Part B: Certain further terms of the Acquisition

1 Subject to the requirements of the Panel, or if required, the Court, McKesson UK reserves the right to waive, in whole or in part, all or any of the Conditions set out in 3 above. The Scheme will not become effective and will lapse unless the Conditions have been fulfilled or (if capable of waiver) waived or where appropriate, have been determined by McKesson UK to be or remain satisfied by no later than the date referred to in Condition 1 (or such later date as McKesson UK, System C, the Panel and, if required, the Court, may allow).

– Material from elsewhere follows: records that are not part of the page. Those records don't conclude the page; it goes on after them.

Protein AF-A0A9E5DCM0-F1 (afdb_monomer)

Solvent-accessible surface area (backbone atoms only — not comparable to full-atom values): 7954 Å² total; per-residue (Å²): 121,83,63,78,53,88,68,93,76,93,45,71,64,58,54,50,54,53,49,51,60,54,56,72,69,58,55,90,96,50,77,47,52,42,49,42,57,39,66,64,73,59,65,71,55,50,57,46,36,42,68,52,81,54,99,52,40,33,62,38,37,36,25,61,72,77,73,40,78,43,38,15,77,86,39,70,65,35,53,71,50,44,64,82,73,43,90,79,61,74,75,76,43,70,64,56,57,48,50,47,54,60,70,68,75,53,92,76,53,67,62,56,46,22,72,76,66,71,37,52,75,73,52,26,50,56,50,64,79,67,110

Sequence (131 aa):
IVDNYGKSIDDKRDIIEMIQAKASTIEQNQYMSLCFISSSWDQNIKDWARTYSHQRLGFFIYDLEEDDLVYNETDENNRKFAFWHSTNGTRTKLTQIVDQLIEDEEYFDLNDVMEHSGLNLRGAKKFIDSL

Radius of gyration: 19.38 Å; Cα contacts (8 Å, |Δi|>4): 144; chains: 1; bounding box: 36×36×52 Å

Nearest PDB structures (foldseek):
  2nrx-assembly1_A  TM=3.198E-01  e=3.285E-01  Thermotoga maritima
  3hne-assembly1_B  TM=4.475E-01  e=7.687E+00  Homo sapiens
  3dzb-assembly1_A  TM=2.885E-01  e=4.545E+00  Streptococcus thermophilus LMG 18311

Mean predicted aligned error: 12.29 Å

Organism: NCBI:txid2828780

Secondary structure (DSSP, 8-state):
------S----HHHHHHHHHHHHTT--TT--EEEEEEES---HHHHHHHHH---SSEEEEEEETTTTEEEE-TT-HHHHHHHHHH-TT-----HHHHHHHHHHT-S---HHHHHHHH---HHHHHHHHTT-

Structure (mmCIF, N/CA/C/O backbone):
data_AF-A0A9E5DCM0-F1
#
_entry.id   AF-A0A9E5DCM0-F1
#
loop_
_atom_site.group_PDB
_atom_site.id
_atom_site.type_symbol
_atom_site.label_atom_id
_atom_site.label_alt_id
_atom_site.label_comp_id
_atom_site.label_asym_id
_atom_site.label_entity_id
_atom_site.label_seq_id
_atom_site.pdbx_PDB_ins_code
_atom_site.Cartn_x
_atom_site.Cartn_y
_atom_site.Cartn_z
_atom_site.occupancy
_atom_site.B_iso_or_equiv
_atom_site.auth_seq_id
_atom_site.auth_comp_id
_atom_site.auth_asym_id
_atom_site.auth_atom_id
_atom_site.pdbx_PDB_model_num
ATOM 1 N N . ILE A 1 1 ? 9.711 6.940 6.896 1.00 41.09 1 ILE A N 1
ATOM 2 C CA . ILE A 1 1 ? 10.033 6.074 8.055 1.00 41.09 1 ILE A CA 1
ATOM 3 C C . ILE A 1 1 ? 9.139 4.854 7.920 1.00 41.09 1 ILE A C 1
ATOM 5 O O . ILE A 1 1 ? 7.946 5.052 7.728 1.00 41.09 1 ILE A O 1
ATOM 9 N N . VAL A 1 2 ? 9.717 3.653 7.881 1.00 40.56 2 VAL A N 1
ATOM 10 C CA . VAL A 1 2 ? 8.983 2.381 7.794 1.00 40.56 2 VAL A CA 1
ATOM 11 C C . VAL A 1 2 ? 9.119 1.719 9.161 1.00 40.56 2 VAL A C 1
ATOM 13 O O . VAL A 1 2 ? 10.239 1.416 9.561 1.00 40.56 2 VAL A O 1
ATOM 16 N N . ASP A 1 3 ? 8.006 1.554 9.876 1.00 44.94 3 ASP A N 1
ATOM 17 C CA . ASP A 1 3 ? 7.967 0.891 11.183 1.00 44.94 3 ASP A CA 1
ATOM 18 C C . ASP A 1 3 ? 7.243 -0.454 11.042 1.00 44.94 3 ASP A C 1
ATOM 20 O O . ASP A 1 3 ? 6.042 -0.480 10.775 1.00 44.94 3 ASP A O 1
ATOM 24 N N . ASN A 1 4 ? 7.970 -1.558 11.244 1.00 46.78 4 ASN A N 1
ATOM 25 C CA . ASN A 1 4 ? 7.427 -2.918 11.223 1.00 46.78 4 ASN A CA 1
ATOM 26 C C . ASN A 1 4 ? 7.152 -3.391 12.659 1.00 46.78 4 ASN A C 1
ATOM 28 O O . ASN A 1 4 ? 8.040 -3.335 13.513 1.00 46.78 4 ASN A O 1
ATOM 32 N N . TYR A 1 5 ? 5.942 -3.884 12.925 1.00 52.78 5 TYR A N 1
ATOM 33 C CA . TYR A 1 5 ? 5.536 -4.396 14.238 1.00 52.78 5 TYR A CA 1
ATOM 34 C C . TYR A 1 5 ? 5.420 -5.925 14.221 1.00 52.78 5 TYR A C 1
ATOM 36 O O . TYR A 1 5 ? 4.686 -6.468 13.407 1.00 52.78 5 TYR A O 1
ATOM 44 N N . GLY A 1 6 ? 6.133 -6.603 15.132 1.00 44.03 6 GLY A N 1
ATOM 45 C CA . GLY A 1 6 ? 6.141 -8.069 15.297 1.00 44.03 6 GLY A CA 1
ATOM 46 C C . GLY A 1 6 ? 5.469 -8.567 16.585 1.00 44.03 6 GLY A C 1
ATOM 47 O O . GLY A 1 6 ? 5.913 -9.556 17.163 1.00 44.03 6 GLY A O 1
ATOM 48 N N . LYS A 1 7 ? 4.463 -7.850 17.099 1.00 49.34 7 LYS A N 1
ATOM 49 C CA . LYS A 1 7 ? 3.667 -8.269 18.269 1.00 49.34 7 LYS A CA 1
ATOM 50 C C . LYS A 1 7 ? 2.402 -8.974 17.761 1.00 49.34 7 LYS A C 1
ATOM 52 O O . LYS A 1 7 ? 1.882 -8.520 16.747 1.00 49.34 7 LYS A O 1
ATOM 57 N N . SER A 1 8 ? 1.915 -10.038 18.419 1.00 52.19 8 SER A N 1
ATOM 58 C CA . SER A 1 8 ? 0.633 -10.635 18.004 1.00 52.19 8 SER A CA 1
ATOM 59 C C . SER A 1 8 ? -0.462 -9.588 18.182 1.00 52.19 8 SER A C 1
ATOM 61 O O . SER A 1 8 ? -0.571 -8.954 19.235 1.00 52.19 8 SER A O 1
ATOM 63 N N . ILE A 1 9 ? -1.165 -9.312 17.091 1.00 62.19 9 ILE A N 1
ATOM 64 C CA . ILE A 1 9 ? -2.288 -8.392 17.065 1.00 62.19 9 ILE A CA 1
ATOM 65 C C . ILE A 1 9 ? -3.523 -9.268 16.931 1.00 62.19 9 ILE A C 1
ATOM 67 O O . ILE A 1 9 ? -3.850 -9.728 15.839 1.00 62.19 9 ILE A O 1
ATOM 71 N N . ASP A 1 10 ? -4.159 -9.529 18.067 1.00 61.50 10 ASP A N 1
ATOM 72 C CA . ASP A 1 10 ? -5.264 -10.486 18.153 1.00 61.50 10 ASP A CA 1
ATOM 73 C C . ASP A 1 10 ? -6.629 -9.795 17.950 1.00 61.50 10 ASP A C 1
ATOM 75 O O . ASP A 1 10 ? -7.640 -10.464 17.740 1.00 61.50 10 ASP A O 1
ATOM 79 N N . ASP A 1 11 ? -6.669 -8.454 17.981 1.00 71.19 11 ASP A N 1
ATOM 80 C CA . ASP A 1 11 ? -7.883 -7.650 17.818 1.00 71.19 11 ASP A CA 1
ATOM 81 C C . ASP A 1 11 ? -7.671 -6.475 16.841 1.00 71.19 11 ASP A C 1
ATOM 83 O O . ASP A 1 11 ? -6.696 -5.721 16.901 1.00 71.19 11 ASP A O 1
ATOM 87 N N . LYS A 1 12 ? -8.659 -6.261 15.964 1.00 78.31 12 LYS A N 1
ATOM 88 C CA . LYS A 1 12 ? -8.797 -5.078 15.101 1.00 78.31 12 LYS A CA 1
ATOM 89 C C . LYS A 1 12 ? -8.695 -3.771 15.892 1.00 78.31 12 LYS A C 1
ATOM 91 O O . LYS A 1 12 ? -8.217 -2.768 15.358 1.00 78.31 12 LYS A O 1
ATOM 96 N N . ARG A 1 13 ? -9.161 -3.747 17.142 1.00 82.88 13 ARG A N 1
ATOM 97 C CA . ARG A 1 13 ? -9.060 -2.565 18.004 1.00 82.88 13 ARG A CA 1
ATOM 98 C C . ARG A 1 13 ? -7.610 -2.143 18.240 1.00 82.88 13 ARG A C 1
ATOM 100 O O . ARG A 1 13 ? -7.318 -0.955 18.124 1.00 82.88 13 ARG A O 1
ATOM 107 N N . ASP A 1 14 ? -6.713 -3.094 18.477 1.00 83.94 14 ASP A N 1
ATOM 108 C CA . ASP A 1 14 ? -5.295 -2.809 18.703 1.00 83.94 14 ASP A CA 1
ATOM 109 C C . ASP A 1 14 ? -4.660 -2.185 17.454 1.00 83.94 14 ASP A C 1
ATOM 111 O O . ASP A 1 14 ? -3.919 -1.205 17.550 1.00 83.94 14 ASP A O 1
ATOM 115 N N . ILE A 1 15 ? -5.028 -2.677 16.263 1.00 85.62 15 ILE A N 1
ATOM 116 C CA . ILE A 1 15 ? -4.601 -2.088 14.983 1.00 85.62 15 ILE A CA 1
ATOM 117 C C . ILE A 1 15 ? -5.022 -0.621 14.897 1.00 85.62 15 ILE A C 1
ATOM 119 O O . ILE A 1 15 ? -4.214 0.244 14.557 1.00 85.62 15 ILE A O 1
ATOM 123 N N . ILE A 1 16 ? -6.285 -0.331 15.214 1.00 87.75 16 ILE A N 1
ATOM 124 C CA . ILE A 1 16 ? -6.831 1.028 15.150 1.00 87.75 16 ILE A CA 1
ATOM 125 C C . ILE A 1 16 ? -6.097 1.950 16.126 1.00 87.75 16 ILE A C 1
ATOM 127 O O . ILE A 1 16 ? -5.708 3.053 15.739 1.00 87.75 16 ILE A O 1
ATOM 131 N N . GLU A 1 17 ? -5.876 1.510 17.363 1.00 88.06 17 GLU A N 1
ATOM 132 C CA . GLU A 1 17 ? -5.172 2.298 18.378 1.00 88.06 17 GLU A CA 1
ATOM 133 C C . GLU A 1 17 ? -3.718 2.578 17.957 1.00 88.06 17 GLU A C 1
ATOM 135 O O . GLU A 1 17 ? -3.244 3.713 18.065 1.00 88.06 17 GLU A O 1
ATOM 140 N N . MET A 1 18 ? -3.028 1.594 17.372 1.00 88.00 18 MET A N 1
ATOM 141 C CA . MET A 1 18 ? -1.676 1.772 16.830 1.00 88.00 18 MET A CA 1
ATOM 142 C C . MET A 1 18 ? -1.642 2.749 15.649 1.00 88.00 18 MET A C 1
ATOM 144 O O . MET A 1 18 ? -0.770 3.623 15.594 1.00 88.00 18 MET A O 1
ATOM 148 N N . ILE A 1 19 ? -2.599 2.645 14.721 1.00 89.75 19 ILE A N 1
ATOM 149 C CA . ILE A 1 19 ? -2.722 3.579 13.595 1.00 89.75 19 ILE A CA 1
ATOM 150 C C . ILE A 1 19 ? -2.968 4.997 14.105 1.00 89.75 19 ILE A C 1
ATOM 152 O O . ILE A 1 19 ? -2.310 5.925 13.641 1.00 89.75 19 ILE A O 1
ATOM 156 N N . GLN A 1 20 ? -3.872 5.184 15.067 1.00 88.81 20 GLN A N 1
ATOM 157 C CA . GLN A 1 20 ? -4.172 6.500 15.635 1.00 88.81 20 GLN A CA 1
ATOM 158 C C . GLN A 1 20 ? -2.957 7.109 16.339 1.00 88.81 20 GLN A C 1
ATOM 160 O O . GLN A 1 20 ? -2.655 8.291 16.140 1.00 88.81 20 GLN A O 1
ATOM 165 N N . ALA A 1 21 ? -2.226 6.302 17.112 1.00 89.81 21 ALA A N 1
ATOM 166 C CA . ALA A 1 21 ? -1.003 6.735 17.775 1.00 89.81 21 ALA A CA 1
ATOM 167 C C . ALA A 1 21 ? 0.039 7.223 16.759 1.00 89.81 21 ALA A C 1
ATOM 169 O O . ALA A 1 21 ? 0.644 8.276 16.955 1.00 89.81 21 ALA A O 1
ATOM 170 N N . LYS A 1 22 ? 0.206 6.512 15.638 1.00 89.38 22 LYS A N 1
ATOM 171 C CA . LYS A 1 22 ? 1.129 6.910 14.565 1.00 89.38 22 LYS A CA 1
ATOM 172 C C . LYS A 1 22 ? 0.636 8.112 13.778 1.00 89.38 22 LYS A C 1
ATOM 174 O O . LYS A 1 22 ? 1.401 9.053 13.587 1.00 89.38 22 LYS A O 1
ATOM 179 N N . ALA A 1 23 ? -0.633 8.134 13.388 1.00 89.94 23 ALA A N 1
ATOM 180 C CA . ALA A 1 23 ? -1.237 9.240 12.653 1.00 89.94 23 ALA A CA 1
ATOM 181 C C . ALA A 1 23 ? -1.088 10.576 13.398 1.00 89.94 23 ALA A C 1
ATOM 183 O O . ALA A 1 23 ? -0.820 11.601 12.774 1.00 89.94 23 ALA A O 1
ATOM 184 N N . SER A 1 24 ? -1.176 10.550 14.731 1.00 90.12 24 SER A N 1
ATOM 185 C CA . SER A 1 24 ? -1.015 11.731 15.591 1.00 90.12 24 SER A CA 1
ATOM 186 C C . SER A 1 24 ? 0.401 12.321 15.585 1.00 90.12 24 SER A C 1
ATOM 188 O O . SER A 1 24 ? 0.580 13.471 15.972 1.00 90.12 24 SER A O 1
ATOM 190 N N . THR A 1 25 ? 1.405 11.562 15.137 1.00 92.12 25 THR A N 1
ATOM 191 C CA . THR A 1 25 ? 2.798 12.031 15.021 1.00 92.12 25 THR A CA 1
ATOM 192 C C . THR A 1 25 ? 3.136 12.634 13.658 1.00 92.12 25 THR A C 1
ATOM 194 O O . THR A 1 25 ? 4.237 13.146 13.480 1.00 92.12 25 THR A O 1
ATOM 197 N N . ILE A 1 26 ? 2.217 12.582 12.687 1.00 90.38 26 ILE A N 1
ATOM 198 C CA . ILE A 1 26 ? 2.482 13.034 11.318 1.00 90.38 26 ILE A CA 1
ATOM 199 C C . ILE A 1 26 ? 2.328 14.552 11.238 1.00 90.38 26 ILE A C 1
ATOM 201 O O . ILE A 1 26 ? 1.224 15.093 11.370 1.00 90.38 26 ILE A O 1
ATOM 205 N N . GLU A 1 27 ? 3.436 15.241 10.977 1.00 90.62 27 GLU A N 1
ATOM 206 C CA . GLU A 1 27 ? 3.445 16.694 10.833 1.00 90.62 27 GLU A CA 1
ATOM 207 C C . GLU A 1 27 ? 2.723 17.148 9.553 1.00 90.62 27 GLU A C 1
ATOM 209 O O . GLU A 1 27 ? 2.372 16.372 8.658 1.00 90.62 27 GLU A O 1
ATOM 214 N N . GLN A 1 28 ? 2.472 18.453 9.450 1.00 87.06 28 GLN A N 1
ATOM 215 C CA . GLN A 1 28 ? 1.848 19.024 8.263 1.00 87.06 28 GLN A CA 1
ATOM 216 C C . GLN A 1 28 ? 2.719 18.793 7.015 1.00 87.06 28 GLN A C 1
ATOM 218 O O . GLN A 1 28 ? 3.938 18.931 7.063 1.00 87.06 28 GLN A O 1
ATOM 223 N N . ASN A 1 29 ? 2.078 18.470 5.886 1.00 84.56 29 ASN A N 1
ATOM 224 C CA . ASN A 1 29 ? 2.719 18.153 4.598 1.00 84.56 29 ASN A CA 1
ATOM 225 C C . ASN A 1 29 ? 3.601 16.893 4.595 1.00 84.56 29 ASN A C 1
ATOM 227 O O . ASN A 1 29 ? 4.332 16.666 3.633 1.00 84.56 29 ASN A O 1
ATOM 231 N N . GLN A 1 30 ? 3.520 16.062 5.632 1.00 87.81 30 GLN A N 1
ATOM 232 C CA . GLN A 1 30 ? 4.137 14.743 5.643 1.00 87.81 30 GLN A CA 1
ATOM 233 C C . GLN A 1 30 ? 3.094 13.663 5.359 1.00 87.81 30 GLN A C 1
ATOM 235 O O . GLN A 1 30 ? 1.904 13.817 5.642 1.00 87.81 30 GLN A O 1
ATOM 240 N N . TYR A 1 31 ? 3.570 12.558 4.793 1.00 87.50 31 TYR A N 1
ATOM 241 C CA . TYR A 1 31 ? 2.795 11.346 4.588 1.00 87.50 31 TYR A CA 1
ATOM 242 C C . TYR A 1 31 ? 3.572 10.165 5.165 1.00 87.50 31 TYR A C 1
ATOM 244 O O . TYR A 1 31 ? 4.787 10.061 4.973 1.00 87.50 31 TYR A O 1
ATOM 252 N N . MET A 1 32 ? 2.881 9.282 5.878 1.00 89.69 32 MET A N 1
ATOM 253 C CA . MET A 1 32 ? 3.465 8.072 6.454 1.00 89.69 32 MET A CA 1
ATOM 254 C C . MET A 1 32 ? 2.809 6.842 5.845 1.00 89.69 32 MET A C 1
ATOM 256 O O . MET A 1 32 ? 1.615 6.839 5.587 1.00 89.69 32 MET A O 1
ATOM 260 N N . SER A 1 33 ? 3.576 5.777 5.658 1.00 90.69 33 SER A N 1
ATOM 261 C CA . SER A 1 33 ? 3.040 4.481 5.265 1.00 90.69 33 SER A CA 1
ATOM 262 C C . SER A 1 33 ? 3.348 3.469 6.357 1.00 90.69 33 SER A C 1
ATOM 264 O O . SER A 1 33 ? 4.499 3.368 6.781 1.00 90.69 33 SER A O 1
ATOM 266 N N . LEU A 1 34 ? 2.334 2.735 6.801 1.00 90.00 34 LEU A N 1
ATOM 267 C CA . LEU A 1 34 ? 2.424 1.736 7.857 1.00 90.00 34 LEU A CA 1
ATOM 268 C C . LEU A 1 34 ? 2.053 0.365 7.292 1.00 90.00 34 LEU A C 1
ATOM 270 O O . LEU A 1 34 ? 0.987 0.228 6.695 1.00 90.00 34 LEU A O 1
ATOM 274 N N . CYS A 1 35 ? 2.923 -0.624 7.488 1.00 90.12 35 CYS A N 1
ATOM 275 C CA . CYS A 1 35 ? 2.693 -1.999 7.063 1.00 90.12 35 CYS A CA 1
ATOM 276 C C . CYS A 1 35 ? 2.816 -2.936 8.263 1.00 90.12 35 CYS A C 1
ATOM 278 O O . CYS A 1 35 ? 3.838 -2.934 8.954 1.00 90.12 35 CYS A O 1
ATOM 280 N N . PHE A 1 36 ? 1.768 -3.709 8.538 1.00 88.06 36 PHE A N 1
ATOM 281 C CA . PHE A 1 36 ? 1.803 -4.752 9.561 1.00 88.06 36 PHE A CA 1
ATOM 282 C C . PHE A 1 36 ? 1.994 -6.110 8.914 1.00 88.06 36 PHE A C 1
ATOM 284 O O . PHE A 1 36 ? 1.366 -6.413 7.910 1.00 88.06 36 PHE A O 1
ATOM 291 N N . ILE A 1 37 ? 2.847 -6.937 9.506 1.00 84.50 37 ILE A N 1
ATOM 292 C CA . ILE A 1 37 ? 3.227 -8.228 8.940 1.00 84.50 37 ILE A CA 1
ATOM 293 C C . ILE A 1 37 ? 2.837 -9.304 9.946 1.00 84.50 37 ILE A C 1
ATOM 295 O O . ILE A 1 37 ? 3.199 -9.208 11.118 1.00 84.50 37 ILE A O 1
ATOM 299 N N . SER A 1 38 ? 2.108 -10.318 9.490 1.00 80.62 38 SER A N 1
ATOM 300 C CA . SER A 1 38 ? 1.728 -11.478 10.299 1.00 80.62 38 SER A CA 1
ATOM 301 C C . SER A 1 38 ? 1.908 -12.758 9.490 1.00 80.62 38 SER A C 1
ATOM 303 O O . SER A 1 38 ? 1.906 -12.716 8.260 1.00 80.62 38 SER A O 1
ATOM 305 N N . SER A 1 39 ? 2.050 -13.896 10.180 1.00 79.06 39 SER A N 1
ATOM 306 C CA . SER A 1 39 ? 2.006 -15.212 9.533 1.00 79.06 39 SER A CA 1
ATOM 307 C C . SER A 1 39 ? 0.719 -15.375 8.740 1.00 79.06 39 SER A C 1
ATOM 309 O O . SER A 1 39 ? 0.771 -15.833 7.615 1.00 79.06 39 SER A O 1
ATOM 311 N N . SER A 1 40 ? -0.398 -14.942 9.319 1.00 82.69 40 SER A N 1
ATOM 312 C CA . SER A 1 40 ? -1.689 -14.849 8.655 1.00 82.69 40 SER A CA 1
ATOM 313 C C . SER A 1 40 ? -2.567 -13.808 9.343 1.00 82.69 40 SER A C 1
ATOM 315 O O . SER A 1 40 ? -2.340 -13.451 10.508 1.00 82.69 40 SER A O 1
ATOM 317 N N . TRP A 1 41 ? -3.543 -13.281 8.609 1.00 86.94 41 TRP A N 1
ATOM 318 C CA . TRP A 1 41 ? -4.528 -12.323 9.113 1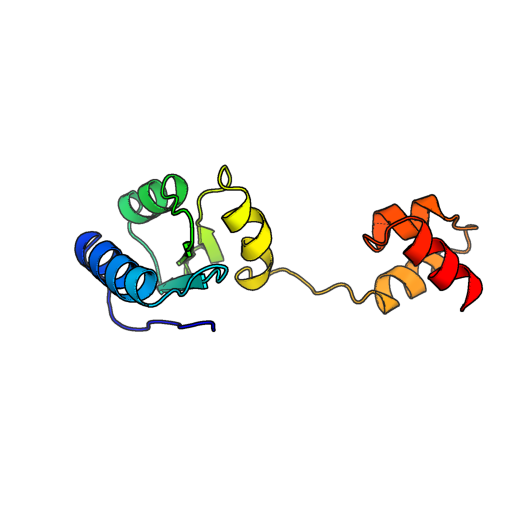.00 86.94 41 TRP A CA 1
ATOM 319 C C . TRP A 1 41 ? -5.944 -12.891 9.055 1.00 86.94 41 TRP A C 1
ATOM 321 O O . TRP A 1 41 ? -6.321 -13.556 8.093 1.00 86.94 41 TRP A O 1
ATOM 331 N N . ASP A 1 42 ? -6.765 -12.557 10.054 1.00 90.06 42 ASP A N 1
ATOM 332 C CA . ASP A 1 42 ? -8.198 -12.856 10.009 1.00 90.06 42 ASP A CA 1
ATOM 333 C C . ASP A 1 42 ? -8.866 -12.172 8.803 1.00 90.06 42 ASP A C 1
ATOM 335 O O . ASP A 1 42 ? -8.586 -11.009 8.491 1.00 90.06 42 ASP A O 1
ATOM 339 N N . GLN A 1 43 ? -9.796 -12.869 8.143 1.00 89.88 43 GLN A N 1
ATOM 340 C CA . GLN A 1 43 ? -10.461 -12.355 6.944 1.00 89.88 43 GLN A CA 1
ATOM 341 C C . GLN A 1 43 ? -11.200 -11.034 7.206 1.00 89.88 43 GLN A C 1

2 McKesson UK shall be under no obligation to waive (if capable of waiver), to determine to be or remain satisfied or to treat as fulfilled any of the Conditions set out in 3(a) to (g) (inclusive) above by a date earlier than the latest date for the fulfilment of that Condition notwithstanding that the other conditions of the Acquisition may at such earlier date have been waived or fulfilled and that there are at such earlier date no circumstances indicating that any of such Conditions may not be capable of fulfilment.

3 If McKesson UK is required by the Panel to make an offer for System C Shares under the provisions of Rule 9 of the Code, McKesson UK may make such alterations to any of the above Conditions, including Condition 1 above, and to the terms of the Acquisition as are necessary to comply with the provisions of that Rule.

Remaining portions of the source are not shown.